The other side of the coin when focusing on assessing and reducing financed emissions, Wildenborg said, was coming at the problem from the deposit side. “You have to grow one and the other together,” she said. 

With support from the team, Wildenborg spearheaded the launch of Sunrise Banks’ Net Zero Deposits, which allows people to direct the funds held in checking, savings or CD accounts toward net zero loans. The launch occurred in July of this year, and by Aug. 31, the bank said it had brought in $3.51 million for net zero lending, much of it through new accounts.  

It’s not just consumers who are wielding the power of their deposits for change. “Different companies are starting to realize their bank account can have a big impact,” Wildenborg said, citing Patagonia and Seventh Generation as large corporations that changed banking relationships based on a bank’s environmental impact.

Locally, Wildenborg collaborated with a group of builders who wanted to work with more sustainable materials on more sustainable buildings. What they needed from a banker, they said, was just the slightest nudge in the form of a lower rate. Such partnerships are keeping Wildenborg excited about the possibilities ahead at Sunrise.

“I really believe addressing climate change at a bank is innovative in the United States,” Wildenborg said. “It makes me want to talk about it and get anyone who wants to do it to do it.” And that includes other banks.

“She really is one of the leading women bankers in the Twin Cities when it comes to her knowledge on climate and sustainability,” Schurr said.

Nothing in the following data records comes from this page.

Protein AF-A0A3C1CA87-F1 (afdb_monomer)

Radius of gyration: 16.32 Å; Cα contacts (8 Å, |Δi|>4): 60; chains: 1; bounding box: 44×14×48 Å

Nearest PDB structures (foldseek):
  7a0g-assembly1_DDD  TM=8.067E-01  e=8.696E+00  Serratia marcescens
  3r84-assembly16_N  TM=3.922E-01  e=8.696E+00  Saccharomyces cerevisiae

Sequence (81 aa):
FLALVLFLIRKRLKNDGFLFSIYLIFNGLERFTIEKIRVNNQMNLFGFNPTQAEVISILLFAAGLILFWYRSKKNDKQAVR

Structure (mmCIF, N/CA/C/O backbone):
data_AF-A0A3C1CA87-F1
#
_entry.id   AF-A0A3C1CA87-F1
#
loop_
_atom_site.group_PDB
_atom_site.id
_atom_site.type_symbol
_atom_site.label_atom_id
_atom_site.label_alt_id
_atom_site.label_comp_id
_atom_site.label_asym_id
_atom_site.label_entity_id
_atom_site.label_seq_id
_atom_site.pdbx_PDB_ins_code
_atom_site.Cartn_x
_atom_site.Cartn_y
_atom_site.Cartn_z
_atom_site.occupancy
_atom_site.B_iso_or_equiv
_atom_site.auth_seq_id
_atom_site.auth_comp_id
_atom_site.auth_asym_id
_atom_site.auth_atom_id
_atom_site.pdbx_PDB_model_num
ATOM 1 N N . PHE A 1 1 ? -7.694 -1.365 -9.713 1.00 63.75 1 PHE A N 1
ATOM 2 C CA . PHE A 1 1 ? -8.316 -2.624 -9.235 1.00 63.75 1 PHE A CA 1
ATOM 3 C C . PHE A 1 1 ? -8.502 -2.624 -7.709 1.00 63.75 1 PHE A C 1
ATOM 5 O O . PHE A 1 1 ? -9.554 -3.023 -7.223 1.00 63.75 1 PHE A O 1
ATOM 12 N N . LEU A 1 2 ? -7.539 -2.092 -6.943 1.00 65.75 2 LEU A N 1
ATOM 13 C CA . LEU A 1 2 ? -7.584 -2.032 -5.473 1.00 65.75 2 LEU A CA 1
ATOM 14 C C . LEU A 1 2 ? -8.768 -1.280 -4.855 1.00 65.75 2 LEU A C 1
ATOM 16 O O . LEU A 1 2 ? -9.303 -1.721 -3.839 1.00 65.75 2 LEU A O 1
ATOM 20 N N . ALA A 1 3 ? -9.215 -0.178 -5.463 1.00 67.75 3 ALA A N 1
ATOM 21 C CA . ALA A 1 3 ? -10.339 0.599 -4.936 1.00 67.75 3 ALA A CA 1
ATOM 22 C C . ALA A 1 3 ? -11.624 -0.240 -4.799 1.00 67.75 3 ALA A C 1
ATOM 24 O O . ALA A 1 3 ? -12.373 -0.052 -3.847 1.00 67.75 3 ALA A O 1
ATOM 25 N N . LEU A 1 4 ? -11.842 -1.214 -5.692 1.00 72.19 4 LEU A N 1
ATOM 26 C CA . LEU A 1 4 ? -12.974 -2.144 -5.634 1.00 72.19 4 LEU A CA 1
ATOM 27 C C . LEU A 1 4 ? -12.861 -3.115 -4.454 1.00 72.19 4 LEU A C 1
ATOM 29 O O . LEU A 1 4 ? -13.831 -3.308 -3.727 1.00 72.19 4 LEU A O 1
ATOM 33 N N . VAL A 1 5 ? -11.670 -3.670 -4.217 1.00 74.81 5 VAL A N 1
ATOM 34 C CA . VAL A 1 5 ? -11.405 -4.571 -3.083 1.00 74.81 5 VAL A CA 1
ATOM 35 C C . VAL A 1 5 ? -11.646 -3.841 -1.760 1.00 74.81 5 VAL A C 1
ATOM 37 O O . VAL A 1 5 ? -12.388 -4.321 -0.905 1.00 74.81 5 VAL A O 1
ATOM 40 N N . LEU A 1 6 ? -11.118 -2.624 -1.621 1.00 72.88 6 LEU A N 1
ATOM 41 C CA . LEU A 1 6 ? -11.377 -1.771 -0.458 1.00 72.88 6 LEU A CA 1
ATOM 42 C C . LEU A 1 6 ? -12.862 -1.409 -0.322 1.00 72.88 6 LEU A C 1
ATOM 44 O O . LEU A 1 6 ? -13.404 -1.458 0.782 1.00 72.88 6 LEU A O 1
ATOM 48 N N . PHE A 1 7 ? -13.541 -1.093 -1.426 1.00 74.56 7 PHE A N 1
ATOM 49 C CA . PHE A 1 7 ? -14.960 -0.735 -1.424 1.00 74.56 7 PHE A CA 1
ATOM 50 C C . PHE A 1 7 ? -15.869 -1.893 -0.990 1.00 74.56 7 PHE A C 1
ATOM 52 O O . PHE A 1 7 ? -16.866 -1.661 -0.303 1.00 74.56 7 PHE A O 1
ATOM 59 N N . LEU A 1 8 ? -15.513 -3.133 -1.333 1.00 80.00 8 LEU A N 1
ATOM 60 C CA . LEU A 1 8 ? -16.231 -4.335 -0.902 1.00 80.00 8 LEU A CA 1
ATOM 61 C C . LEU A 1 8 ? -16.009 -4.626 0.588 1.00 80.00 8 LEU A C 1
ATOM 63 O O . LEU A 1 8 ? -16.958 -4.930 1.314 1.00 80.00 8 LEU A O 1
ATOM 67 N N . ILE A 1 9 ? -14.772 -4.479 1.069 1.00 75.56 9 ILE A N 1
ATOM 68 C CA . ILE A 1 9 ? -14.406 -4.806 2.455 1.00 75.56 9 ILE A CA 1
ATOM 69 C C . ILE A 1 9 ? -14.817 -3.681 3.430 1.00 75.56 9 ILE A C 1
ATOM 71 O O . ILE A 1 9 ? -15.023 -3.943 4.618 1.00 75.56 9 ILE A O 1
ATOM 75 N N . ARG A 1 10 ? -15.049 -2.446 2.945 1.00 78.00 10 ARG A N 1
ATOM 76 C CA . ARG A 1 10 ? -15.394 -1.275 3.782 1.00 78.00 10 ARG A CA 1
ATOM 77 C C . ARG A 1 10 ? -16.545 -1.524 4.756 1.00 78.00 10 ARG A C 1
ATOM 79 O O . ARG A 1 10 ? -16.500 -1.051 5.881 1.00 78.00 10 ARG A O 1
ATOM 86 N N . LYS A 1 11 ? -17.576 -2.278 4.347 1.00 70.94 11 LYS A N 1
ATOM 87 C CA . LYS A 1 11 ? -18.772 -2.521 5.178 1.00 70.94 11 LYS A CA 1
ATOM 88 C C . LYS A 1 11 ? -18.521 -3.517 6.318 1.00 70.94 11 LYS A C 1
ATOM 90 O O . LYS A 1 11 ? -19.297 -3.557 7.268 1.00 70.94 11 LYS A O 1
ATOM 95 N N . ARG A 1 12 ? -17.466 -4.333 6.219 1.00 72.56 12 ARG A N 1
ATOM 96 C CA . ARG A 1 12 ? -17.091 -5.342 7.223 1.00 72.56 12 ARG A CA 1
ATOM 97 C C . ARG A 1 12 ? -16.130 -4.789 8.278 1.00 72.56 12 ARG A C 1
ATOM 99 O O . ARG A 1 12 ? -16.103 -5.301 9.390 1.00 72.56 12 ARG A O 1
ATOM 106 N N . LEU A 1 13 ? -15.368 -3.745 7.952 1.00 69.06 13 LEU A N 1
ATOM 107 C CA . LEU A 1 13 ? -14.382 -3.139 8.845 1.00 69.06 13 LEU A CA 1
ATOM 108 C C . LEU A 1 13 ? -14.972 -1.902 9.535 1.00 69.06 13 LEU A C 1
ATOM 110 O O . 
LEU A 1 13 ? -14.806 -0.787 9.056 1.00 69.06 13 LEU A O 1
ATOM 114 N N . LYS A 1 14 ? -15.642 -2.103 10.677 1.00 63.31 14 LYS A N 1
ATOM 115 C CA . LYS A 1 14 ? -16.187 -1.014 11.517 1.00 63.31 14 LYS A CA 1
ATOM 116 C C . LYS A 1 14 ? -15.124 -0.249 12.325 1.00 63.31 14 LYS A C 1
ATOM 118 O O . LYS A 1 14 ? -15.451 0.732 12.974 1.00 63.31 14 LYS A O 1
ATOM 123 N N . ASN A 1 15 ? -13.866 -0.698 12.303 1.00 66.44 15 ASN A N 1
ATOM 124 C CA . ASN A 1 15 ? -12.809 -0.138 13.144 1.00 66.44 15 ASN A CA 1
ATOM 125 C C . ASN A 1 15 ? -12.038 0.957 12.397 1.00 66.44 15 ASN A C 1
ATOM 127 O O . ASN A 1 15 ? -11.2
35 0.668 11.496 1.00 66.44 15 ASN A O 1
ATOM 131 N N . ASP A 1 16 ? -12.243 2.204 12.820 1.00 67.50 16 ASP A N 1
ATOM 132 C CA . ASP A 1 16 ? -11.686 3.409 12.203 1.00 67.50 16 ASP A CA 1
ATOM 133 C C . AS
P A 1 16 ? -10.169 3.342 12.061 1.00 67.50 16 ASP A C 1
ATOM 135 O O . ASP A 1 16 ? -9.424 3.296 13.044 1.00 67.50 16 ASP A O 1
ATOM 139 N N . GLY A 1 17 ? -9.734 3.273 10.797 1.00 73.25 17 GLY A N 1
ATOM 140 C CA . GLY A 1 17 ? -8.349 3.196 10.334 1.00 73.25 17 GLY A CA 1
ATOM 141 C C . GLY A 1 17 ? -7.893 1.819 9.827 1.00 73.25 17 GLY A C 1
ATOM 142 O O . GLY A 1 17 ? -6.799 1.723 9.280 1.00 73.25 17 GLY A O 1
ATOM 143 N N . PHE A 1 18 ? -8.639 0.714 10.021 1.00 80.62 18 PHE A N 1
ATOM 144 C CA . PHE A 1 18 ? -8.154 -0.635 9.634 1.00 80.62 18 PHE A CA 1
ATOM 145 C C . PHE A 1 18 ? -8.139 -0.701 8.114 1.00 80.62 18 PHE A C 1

She puts it all into action with her work and her outside interests, which include involvement in The Cairn Project, which supports initiatives to get women into the outdoors.

Her shift from outdoor education to banking has been a healthy one, Wildenborg admits. “It does feel like everything I’ve ever done before has led me here.” And that’s a place where Wildenborg can focus on solutions to life’s greatest challenge, and stay on course to make them meaningful.